## [DESCRIPTION OF THE TASK]
Below are several entries. Transcribe exactly those lines that fall from the one with "ATOM 181 C C" through the one with "ATOM 204 C C", end lines included.
[[ DATA FOR REVIEW, beginning ]]
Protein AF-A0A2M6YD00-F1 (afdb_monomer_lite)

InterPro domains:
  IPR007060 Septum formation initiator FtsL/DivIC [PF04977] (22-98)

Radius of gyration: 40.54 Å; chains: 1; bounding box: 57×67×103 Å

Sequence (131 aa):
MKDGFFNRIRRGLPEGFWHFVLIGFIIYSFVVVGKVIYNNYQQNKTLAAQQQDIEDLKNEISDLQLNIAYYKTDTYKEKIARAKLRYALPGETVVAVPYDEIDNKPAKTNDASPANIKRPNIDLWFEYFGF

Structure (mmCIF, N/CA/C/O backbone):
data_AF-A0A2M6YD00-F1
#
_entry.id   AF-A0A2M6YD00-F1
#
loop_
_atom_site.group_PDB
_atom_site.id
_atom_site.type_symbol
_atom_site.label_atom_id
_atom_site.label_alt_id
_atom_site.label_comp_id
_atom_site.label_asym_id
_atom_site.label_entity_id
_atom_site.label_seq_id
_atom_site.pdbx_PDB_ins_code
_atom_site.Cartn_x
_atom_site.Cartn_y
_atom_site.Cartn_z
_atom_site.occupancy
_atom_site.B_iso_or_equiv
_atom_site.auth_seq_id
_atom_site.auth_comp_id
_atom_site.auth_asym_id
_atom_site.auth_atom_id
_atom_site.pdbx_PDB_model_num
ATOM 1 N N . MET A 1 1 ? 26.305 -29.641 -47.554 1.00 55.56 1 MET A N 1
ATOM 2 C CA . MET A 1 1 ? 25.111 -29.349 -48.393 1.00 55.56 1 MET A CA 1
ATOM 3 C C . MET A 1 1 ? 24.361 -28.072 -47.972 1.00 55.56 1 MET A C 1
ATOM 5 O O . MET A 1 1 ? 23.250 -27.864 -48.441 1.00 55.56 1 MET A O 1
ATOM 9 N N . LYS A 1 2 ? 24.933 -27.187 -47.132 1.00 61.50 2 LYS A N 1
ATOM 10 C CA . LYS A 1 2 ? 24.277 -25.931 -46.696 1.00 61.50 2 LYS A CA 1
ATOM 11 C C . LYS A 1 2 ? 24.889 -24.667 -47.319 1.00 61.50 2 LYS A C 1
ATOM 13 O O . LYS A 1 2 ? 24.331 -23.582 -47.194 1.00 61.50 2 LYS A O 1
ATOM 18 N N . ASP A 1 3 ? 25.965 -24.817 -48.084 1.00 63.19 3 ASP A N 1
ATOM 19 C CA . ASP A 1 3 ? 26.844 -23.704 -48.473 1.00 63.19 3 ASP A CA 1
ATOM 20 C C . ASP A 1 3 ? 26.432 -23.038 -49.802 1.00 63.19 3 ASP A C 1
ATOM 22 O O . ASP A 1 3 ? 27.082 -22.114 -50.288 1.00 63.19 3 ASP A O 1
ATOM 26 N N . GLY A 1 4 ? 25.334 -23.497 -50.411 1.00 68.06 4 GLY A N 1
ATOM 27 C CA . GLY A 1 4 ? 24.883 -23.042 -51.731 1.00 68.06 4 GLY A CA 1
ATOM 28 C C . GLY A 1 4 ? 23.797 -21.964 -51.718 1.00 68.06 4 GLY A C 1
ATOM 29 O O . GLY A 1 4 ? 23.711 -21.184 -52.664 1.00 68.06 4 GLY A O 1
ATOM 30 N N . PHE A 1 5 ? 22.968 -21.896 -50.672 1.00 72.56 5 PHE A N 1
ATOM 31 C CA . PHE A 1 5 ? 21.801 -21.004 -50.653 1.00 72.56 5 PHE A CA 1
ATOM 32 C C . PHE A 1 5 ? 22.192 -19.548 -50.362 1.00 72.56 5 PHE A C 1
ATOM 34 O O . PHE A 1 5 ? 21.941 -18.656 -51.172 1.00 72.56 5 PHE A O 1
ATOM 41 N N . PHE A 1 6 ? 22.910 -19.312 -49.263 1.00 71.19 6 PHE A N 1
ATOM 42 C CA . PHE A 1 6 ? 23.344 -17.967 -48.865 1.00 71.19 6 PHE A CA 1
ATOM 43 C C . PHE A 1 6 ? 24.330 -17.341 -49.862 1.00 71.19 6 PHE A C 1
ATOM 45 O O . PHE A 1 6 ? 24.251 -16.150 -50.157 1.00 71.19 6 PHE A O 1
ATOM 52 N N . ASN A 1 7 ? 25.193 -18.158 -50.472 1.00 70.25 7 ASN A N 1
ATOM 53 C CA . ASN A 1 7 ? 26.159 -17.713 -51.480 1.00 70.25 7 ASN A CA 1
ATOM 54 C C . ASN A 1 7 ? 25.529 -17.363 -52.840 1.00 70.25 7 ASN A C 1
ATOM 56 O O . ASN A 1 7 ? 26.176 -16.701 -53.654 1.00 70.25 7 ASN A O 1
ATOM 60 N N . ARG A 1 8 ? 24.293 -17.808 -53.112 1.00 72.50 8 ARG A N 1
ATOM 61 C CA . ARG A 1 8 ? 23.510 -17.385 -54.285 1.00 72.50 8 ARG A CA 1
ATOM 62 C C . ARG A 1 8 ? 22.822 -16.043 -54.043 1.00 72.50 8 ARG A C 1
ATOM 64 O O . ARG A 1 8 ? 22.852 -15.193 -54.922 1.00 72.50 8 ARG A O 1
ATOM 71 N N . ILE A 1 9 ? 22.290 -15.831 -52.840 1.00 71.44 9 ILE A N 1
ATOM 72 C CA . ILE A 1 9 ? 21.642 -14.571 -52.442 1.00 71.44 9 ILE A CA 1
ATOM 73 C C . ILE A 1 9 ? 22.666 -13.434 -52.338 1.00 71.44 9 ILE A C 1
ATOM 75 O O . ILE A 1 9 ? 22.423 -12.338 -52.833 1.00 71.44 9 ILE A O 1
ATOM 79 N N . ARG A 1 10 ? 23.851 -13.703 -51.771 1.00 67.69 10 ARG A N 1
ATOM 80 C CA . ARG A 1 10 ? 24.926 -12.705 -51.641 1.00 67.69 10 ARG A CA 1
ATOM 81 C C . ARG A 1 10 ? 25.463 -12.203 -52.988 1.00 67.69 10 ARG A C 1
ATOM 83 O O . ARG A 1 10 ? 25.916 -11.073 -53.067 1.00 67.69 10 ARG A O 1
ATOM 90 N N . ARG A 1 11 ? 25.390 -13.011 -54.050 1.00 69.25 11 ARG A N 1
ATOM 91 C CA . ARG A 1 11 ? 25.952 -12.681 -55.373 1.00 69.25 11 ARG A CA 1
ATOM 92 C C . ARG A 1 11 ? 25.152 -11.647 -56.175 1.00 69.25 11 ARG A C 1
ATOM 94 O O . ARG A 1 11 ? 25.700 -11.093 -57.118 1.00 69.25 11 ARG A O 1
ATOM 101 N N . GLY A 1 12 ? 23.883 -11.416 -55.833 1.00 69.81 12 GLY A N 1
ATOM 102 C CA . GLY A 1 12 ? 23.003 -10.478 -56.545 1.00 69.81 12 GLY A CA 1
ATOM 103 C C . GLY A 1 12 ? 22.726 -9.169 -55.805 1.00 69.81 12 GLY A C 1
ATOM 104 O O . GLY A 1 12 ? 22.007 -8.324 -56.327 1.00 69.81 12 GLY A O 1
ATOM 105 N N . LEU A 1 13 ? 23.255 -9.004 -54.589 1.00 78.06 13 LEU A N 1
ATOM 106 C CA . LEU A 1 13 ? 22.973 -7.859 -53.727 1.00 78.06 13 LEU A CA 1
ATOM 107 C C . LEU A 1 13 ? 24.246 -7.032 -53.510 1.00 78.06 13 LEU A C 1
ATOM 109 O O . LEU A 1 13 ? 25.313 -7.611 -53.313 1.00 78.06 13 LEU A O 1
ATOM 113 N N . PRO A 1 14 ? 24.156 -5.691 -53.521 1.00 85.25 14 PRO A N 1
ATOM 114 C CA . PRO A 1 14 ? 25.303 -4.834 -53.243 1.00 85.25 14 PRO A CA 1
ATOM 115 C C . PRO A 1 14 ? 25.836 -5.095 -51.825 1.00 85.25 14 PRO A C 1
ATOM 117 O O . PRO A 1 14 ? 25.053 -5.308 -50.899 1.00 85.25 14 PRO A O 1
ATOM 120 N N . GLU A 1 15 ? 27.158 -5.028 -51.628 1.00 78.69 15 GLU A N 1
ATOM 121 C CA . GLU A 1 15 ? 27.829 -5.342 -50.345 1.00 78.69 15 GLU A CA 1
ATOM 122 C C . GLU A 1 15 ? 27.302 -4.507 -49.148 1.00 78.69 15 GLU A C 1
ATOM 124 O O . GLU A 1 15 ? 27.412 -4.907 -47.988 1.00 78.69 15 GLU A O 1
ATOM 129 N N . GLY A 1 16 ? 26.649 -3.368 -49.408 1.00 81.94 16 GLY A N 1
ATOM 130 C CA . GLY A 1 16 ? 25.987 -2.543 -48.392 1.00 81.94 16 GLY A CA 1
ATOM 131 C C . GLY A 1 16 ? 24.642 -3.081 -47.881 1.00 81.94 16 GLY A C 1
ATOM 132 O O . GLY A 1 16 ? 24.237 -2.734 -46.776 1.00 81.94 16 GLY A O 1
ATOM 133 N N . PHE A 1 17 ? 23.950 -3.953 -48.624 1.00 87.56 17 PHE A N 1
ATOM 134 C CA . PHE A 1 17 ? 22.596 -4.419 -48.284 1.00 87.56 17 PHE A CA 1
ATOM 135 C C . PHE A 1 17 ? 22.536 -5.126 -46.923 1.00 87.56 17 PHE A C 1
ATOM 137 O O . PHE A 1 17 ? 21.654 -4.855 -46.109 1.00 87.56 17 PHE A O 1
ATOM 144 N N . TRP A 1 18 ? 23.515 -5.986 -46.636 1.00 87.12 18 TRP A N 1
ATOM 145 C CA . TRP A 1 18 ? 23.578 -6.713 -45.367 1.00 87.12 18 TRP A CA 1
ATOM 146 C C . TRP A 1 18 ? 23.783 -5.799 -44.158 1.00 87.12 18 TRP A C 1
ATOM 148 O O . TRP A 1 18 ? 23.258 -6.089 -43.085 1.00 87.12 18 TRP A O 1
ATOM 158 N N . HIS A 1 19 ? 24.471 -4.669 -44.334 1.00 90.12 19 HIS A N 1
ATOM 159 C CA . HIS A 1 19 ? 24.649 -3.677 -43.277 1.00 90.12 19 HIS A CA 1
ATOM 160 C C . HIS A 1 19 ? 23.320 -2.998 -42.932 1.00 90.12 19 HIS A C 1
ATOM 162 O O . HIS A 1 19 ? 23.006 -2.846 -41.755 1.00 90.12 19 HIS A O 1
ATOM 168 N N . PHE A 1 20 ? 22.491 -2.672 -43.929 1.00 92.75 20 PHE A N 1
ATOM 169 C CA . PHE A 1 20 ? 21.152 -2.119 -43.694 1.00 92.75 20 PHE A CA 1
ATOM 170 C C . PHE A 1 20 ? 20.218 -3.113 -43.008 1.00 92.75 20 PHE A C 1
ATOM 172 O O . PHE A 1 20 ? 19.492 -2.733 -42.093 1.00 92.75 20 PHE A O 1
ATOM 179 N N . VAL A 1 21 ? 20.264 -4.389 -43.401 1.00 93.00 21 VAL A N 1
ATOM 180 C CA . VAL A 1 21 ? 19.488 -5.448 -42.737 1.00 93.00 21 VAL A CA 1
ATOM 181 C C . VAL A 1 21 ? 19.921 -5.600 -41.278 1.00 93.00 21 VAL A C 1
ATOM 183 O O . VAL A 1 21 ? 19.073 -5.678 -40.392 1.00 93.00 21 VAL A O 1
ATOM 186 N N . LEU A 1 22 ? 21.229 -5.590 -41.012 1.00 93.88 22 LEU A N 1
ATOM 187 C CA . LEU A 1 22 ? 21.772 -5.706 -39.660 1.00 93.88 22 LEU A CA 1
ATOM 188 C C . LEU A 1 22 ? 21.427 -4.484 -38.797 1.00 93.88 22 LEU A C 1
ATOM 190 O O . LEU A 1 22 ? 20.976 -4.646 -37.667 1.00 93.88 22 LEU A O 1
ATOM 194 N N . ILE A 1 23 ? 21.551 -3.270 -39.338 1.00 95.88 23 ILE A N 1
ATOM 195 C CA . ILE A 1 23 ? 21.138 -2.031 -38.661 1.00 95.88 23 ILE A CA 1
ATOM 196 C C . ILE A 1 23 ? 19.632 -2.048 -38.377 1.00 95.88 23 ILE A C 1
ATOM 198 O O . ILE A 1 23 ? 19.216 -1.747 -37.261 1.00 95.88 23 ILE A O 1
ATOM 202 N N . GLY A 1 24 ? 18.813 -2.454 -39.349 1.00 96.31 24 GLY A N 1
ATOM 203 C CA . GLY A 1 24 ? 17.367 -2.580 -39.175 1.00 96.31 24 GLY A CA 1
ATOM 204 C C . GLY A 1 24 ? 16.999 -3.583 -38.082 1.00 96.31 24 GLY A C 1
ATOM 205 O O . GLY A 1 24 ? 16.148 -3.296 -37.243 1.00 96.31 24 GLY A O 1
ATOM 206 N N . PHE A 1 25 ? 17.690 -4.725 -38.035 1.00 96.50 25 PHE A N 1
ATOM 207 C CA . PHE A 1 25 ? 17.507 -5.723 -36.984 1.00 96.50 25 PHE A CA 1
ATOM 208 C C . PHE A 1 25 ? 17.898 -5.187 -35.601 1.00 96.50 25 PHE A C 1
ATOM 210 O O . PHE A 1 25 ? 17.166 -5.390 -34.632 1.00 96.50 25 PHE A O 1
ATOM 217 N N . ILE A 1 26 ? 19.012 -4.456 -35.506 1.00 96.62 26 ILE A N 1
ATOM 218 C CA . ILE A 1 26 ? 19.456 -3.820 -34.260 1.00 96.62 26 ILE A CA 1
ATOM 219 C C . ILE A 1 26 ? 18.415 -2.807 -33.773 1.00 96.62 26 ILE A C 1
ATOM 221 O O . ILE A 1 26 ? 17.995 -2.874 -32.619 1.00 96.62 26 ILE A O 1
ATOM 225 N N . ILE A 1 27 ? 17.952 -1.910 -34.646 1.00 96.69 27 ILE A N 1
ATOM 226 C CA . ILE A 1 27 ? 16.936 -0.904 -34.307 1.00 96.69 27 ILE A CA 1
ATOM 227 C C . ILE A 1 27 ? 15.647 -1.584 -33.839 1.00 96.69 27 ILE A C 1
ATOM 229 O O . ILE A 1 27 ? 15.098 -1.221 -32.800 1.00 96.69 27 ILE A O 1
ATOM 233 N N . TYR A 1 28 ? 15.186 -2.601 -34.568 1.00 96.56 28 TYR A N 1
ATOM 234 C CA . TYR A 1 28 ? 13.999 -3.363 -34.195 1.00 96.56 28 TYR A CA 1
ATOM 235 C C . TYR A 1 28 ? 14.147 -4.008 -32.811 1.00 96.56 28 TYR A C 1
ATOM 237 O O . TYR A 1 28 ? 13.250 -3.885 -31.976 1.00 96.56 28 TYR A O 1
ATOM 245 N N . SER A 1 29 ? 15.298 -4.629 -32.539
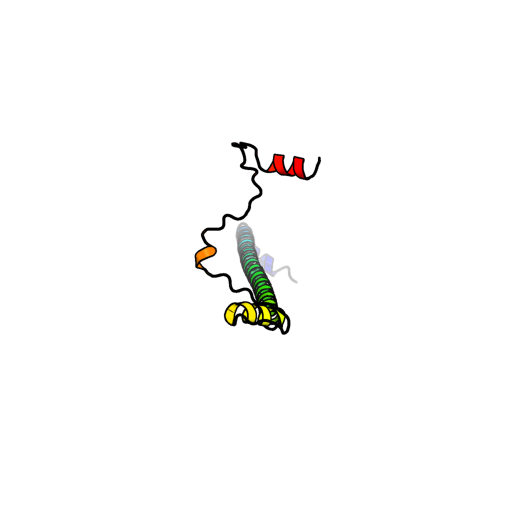 1.00 95.31 29 SER A N 1
ATOM 246 C CA . SER A 1 29 ? 15.598 -5.234 -31.239 1.00 95.31 29 SER A CA 1
ATOM 247 C C . SER A 1 29 ? 15.531 -4.204 -30.106 1.00 95.31 29 SER A C 1
ATOM 249 O O . SER A 1 29 ? 14.846 -4.429 -29.107 1.00 95.31 29 SER A O 1
ATOM 251 N N . PHE A 1 30 ? 16.140 -3.026 -30.288 1.00 96.06 30 PHE A N 1
ATOM 252 C CA . PHE A 1 30 ? 16.075 -1.944 -29.302 1.00 96.06 30 PHE A CA 1
ATOM 253 C C . PHE A 1 30 ? 14.645 -1.462 -29.037 1.00 96.06 30 PHE A C 1
ATOM 255 O O . PHE A 1 30 ? 14.278 -1.253 -27.881 1.00 96.06 30 PHE A O 1
ATOM 262 N N . VAL A 1 31 ? 13.815 -1.329 -30.075 1.00 95.69 31 VAL A N 1
ATOM 263 C CA . VAL A 1 31 ? 12.409 -0.921 -29.925 1.00 95.69 31 VAL A CA 1
ATOM 264 C C . VAL A 1 31 ? 11.611 -1.962 -29.137 1.00 95.69 31 VAL A C 1
ATOM 266 O O . VAL A 1 31 ? 10.852 -1.606 -28.233 1.00 95.69 31 VAL A O 1
ATOM 269 N N . VAL A 1 32 ? 11.789 -3.250 -29.443 1.00 95.38 32 VAL A N 1
ATOM 270 C CA . VAL A 1 32 ? 11.091 -4.338 -28.743 1.00 95.38 32 VAL A CA 1
ATOM 271 C C . VAL A 1 32 ? 11.509 -4.394 -27.276 1.00 95.38 32 VAL A C 1
ATOM 273 O O . VAL A 1 32 ? 10.646 -4.400 -26.398 1.00 95.38 32 VAL A O 1
ATOM 276 N N . VAL A 1 33 ? 12.814 -4.376 -26.999 1.00 94.31 33 VAL A N 1
ATOM 277 C CA . VAL A 1 33 ? 13.343 -4.412 -25.629 1.00 94.31 33 VAL A CA 1
ATOM 278 C C . VAL A 1 33 ? 12.887 -3.185 -24.840 1.00 94.31 33 VAL A C 1
ATOM 280 O O . VAL A 1 33 ? 12.392 -3.329 -23.723 1.00 94.31 33 VAL A O 1
ATOM 283 N N . GLY A 1 34 ? 12.958 -1.991 -25.434 1.00 92.50 34 GLY A N 1
ATOM 284 C CA . GLY A 1 34 ? 12.479 -0.759 -24.806 1.00 92.50 34 GLY A CA 1
ATOM 285 C C . GLY A 1 34 ? 10.995 -0.826 -24.440 1.00 92.50 34 GLY A C 1
ATOM 286 O O . GLY A 1 34 ? 10.617 -0.467 -23.324 1.00 92.50 34 GLY A O 1
ATOM 287 N N . LYS A 1 35 ? 10.151 -1.363 -25.332 1.00 92.50 35 LYS A N 1
ATOM 288 C CA . LYS A 1 35 ? 8.716 -1.550 -25.069 1.00 92.50 35 LYS A CA 1
ATOM 289 C C . LYS A 1 35 ? 8.460 -2.546 -23.936 1.00 92.50 35 LYS A C 1
ATOM 291 O O . LYS A 1 35 ? 7.584 -2.304 -23.108 1.00 92.50 35 LYS A O 1
ATOM 296 N N . VAL A 1 36 ? 9.210 -3.647 -23.881 1.00 92.81 36 VAL A N 1
ATOM 297 C CA . VAL A 1 36 ? 9.085 -4.646 -22.806 1.00 92.81 36 VAL A CA 1
ATOM 298 C C . VAL A 1 36 ? 9.481 -4.045 -21.461 1.00 92.81 36 VAL A C 1
ATOM 300 O O . VAL A 1 36 ? 8.728 -4.191 -20.502 1.00 92.81 36 VAL A O 1
ATOM 303 N N . ILE A 1 37 ? 10.604 -3.325 -21.395 1.00 92.06 37 ILE A N 1
ATOM 304 C CA . ILE A 1 37 ? 11.058 -2.658 -20.167 1.00 92.06 37 ILE A CA 1
ATOM 305 C C . ILE A 1 37 ? 10.016 -1.641 -19.695 1.00 92.06 37 ILE A C 1
ATOM 307 O O . ILE A 1 37 ? 9.638 -1.650 -18.526 1.00 92.06 37 ILE A O 1
ATOM 311 N N . TYR A 1 38 ? 9.511 -0.799 -20.602 1.00 90.25 38 TYR A N 1
ATOM 312 C CA . TYR A 1 38 ? 8.500 0.203 -20.267 1.00 90.25 38 TYR A CA 1
ATOM 313 C C . TYR A 1 38 ? 7.211 -0.435 -19.737 1.00 90.25 38 TYR A C 1
ATOM 315 O O . TYR A 1 38 ? 6.704 -0.039 -18.688 1.00 90.25 38 TYR A O 1
ATOM 323 N N . ASN A 1 39 ? 6.707 -1.461 -20.425 1.00 87.44 39 ASN A N 1
ATOM 324 C CA . ASN A 1 39 ? 5.500 -2.166 -20.004 1.00 87.44 39 ASN A CA 1
ATOM 325 C C . ASN A 1 39 ? 5.692 -2.871 -18.660 1.00 87.44 39 ASN A C 1
ATOM 327 O O . ASN A 1 39 ? 4.811 -2.795 -17.810 1.00 87.44 39 ASN A O 1
ATOM 331 N N . ASN A 1 40 ? 6.836 -3.523 -18.450 1.00 89.62 40 ASN A N 1
ATOM 332 C CA . ASN A 1 40 ? 7.138 -4.188 -17.187 1.00 89.62 40 ASN A CA 1
ATOM 333 C C . ASN A 1 40 ? 7.225 -3.179 -16.035 1.00 89.62 40 ASN A C 1
ATOM 335 O O . ASN A 1 40 ? 6.654 -3.405 -14.974 1.00 89.62 40 ASN A O 1
ATOM 339 N N . TYR A 1 41 ? 7.854 -2.026 -16.264 1.00 89.75 41 TYR A N 1
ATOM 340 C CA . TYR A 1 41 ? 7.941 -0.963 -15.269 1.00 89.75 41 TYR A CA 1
[[ DATA FOR REVIEW, end ]]
## [OUTPUT OF THE EXERCISE]
ATOM 181 C C . VAL A 1 21 ? 19.921 -5.600 -41.278 1.00 93.00 21 VAL A C 1
ATOM 183 O O . VAL A 1 21 ? 19.073 -5.678 -40.392 1.00 93.00 21 VAL A O 1
ATOM 186 N N . LEU A 1 22 ? 21.229 -5.590 -41.012 1.00 93.88 22 LEU A N 1
ATOM 187 C CA . LEU A 1 22 ? 21.772 -5.706 -39.660 1.00 93.88 22 LEU A CA 1
ATOM 188 C C . LEU A 1 22 ? 21.427 -4.484 -38.797 1.00 93.88 22 LEU A C 1
ATOM 190 O O . LEU A 1 22 ? 20.976 -4.646 -37.667 1.00 93.88 22 LEU A O 1
ATOM 194 N N . ILE A 1 23 ? 21.551 -3.270 -39.338 1.00 95.88 23 ILE A N 1
ATOM 195 C CA . ILE A 1 23 ? 21.138 -2.031 -38.661 1.00 95.88 23 ILE A CA 1
ATOM 196 C C . ILE A 1 23 ? 19.632 -2.048 -38.377 1.00 95.88 23 ILE A C 1
ATOM 198 O O . ILE A 1 23 ? 19.216 -1.747 -37.261 1.00 95.88 23 ILE A O 1
ATOM 202 N N . GLY A 1 24 ? 18.813 -2.454 -39.349 1.00 96.31 24 GLY A N 1
ATOM 203 C CA . GLY A 1 24 ? 17.367 -2.580 -39.175 1.00 96.31 24 GLY A CA 1
ATOM 204 C C . GLY A 1 24 ? 16.999 -3.583 -38.082 1.00 96.31 24 GLY A C 1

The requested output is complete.